* [TASK DETAILS]: Beginning with the line containing "ATOM 31 C CA" and going on through the line containing "ATOM 63 C C", the lines below are to be returned exactly, pictures excluded and nothing added.

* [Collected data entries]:

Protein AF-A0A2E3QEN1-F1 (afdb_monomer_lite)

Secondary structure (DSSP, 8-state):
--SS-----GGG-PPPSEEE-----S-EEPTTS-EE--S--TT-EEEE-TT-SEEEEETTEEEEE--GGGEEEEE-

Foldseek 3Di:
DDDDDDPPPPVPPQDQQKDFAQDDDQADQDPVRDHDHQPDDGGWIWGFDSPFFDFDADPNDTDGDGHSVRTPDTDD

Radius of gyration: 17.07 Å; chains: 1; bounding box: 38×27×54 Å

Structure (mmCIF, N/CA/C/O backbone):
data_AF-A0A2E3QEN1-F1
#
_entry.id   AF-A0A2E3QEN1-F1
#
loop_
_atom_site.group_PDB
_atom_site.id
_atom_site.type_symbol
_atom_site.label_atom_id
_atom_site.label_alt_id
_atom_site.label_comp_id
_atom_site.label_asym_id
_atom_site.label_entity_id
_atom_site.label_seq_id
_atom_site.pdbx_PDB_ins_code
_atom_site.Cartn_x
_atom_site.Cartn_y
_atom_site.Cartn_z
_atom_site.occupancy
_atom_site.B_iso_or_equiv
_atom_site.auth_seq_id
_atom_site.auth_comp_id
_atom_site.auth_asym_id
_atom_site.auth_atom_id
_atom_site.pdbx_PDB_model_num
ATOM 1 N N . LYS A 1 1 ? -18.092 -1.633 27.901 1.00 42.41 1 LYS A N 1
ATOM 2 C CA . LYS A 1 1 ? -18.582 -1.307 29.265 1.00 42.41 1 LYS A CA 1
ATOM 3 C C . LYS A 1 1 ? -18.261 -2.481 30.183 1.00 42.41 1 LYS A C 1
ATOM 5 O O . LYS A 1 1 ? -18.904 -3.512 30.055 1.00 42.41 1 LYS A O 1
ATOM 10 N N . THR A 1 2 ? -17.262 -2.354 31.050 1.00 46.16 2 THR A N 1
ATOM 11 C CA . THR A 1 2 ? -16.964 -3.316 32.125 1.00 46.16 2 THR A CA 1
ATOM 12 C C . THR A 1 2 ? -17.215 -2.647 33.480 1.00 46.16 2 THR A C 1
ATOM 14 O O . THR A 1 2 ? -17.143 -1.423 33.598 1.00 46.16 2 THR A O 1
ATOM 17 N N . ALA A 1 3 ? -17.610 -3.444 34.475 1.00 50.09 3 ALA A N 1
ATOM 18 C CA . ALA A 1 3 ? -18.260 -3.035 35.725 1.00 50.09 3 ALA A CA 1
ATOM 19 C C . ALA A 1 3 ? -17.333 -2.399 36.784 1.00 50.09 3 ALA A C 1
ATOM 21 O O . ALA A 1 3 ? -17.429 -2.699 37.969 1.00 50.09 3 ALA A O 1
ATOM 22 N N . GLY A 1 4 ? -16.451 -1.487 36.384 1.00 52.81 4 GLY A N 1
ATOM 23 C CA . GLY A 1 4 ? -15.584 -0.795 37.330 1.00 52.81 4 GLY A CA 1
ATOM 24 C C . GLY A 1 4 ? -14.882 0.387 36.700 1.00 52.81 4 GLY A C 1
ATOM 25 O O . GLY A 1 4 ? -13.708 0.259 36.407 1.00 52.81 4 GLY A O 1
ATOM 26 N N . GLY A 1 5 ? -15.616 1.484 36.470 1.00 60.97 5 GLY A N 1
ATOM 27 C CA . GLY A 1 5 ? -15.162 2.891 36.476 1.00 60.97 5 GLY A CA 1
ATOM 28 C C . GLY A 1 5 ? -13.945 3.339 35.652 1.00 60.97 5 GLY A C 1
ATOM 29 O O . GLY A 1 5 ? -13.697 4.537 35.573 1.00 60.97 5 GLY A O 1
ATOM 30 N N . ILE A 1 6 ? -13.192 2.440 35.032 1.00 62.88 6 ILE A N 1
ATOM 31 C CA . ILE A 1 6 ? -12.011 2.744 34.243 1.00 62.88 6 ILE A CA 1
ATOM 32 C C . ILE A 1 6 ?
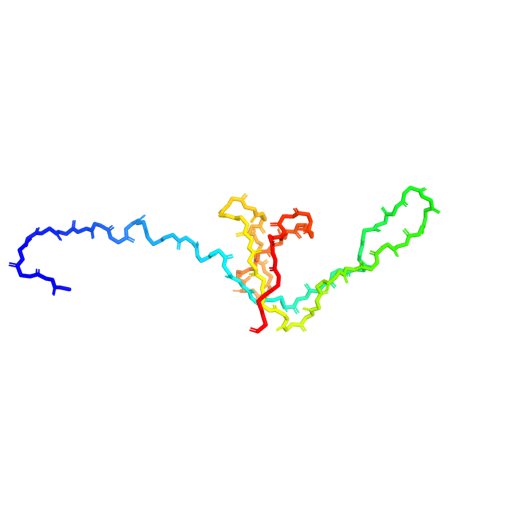 -12.519 3.011 32.835 1.00 62.88 6 ILE A C 1
ATOM 34 O O . ILE A 1 6 ? -12.745 2.106 32.031 1.00 62.88 6 ILE A O 1
ATOM 38 N N . ILE A 1 7 ? -12.753 4.290 32.564 1.00 62.06 7 ILE A N 1
ATOM 39 C CA . ILE A 1 7 ? -12.814 4.793 31.201 1.00 62.06 7 ILE A CA 1
ATOM 40 C C . ILE A 1 7 ? -11.386 4.662 30.681 1.00 62.06 7 ILE A C 1
ATOM 42 O O . ILE A 1 7 ? -10.542 5.509 30.963 1.00 62.06 7 ILE A O 1
ATOM 46 N N . ILE A 1 8 ? -11.096 3.570 29.973 1.00 59.12 8 ILE A N 1
ATOM 47 C CA . ILE A 1 8 ? -9.956 3.576 29.064 1.00 59.12 8 ILE A CA 1
ATOM 48 C C . ILE A 1 8 ? -10.367 4.561 27.975 1.00 59.12 8 ILE A C 1
ATOM 50 O O . ILE A 1 8 ? -11.374 4.309 27.307 1.00 59.12 8 ILE A O 1
ATOM 54 N N . PRO A 1 9 ? -9.696 5.714 27.843 1.00 59.00 9 PRO A N 1
ATOM 55 C CA . PRO A 1 9 ? -10.014 6.603 26.751 1.00 59.00 9 PRO A CA 1
ATOM 56 C C . PRO A 1 9 ? -9.792 5.809 25.459 1.00 59.00 9 PRO A C 1
ATOM 58 O O . PRO A 1 9 ? -8.704 5.288 25.222 1.00 59.00 9 PRO A O 1
ATOM 61 N N . ASP A 1 10 ? -10.820 5.717 24.613 1.00 57.56 10 ASP A N 1
ATOM 62 C CA . ASP A 1 10 ? -10.763 5.142 23.256 1.00 57.56 10 ASP A CA 1
ATOM 63 C C . ASP A 1 10 ? -9.782 5.913 22.329 1.00 57.56 10 ASP A C 1
ATOM 65 O O . ASP A 1 10 ? -9.789 5.753 21.111 1.00 57.56 10 ASP A O 1
ATOM 69 N N . THR A 1 11 ? -8.916 6.767 22.886 1.00 54.16 11 THR A N 1
ATOM 70 C CA . THR A 1 11 ? -7.940 7.616 22.193 1.00 54.16 11 THR A CA 1
ATOM 71 C C . THR A 1 11 ? -6.685 6.868 21.753 1.00 54.16 11 THR A C 1
ATOM 73 O O . THR A 1 11 ? -5.785 7.477 21.186 1.00 54.16 11 THR A O 1
ATOM 76 N N . ALA A 1 12 ? -6.606 5.562 21.996 1.00 51.16 12 ALA A N 1
ATOM 77 C CA . ALA A 1 12 ? -5.558 4.704 21.457 1.00 51.16 12 ALA A CA 1
ATOM 78 C C . ALA A 1 12 ? -6.166 3.505 20.725 1.00 51.16 12 ALA A C 1
ATOM 80 O O . ALA A 1 12 ? -5.694 2.381 20.867 1.00 51.16 12 ALA A O 1
ATOM 81 N N . LYS A 1 13 ? -7.219 3.725 19.925 1.00 53.72 13 LYS A N 1
ATOM 82 C CA . LYS A 1 13 ? -7.459 2.814 18.804 1.00 53.72 13 LYS A CA 1
ATOM 83 C C . LYS A 1 13 ? -6.241 2.929 17.904 1.00 53.72 13 LYS A C 1
ATOM 85 O O . LYS A 1 13 ? -6.059 3.936 17.224 1.00 53.72 13 LYS A O 1
ATOM 90 N N . GLU A 1 14 ? -5.343 1.958 18.009 1.00 61.75 14 GLU A N 1
ATOM 91 C CA . GLU A 1 14 ? -4.221 1.858 17.093 1.00 61.75 14 GLU A CA 1
ATOM 92 C C . GLU A 1 14 ? -4.776 1.922 15.674 1.00 61.75 14 GLU A C 1
ATOM 94 O O . GLU A 1 14 ? -5.747 1.225 15.367 1.00 61.75 14 GLU A O 1
ATOM 99 N N . LYS A 1 15 ? -4.207 2.797 14.831 1.00 65.94 15 LYS A N 1
ATOM 100 C CA . LYS A 1 15 ? -4.521 2.766 13.404 1.00 65.94 15 LYS A CA 1
ATOM 101 C C . LYS A 1 15 ? -4.312 1.317 12.945 1.00 65.94 15 LYS A C 1
ATOM 103 O O . LYS A 1 15 ? -3.255 0.764 13.279 1.00 65.94 15 LYS A O 1
ATOM 108 N N . PRO A 1 16 ? -5.305 0.693 12.285 1.00 66.81 16 PRO A N 1
ATOM 109 C CA . PRO A 1 16 ? -5.143 -0.659 11.783 1.00 66.81 16 PRO A CA 1
ATOM 110 C C . PRO A 1 16 ? -3.868 -0.692 10.942 1.00 66.81 16 PRO A C 1
ATOM 112 O O . PRO A 1 16 ? -3.650 0.170 10.094 1.00 66.81 16 PRO A O 1
ATOM 115 N N . GLN A 1 17 ? -2.994 -1.642 11.261 1.00 79.00 17 GLN A N 1
ATOM 116 C CA . GLN A 1 17 ? -1.740 -1.876 10.539 1.00 79.00 17 GLN A CA 1
ATOM 117 C C . GLN A 1 17 ? -1.984 -2.728 9.291 1.00 79.00 17 GLN A C 1
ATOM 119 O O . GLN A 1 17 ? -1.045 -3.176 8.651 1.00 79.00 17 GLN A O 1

* [YOUR SOLUTION]:
ATOM 31 C CA . ILE A 1 6 ? -12.011 2.744 34.243 1.00 62.88 6 ILE A CA 1
ATOM 32 C C . ILE A 1 6 ?
 -12.519 3.011 32.835 1.00 62.88 6 ILE A C 1
ATOM 34 O O . ILE A 1 6 ? -12.745 2.106 32.031 1.00 62.88 6 ILE A O 1
ATOM 38 N N . ILE A 1 7 ? -12.753 4.290 32.564 1.00 62.06 7 ILE A N 1
ATOM 39 C CA . ILE A 1 7 ? -12.814 4.793 31.201 1.00 62.06 7 ILE A CA 1
ATOM 40 C C . ILE A 1 7 ? -11.386 4.662 30.681 1.00 62.06 7 ILE A C 1
ATOM 42 O O . ILE A 1 7 ? -10.542 5.509 30.963 1.00 62.06 7 ILE A O 1
ATOM 46 N N . ILE A 1 8 ? -11.096 3.570 29.973 1.00 59.12 8 ILE A N 1
ATOM 47 C CA . ILE A 1 8 ? -9.956 3.576 29.064 1.00 59.12 8 ILE A CA 1
ATOM 48 C C . ILE A 1 8 ? -10.367 4.561 27.975 1.00 59.12 8 ILE A C 1
ATOM 50 O O . ILE A 1 8 ? -11.374 4.309 27.307 1.00 59.12 8 ILE A O 1
ATOM 54 N N . PRO A 1 9 ? -9.696 5.714 27.843 1.00 59.00 9 PRO A N 1
ATOM 55 C CA . PRO A 1 9 ? -10.014 6.603 26.751 1.00 59.00 9 PRO A CA 1
ATOM 56 C C . PRO A 1 9 ? -9.792 5.809 25.459 1.00 59.00 9 PRO A C 1
ATOM 58 O O . PRO A 1 9 ? -8.704 5.288 25.222 1.00 59.00 9 PRO A O 1
ATOM 61 N N . ASP A 1 10 ? -10.820 5.717 24.613 1.00 57.56 10 ASP A N 1
ATOM 62 C CA . ASP A 1 10 ? -10.763 5.142 23.256 1.00 57.56 10 ASP A CA 1
ATOM 63 C C . ASP A 1 10 ? -9.782 5.913 22.329 1.00 57.56 10 ASP A C 1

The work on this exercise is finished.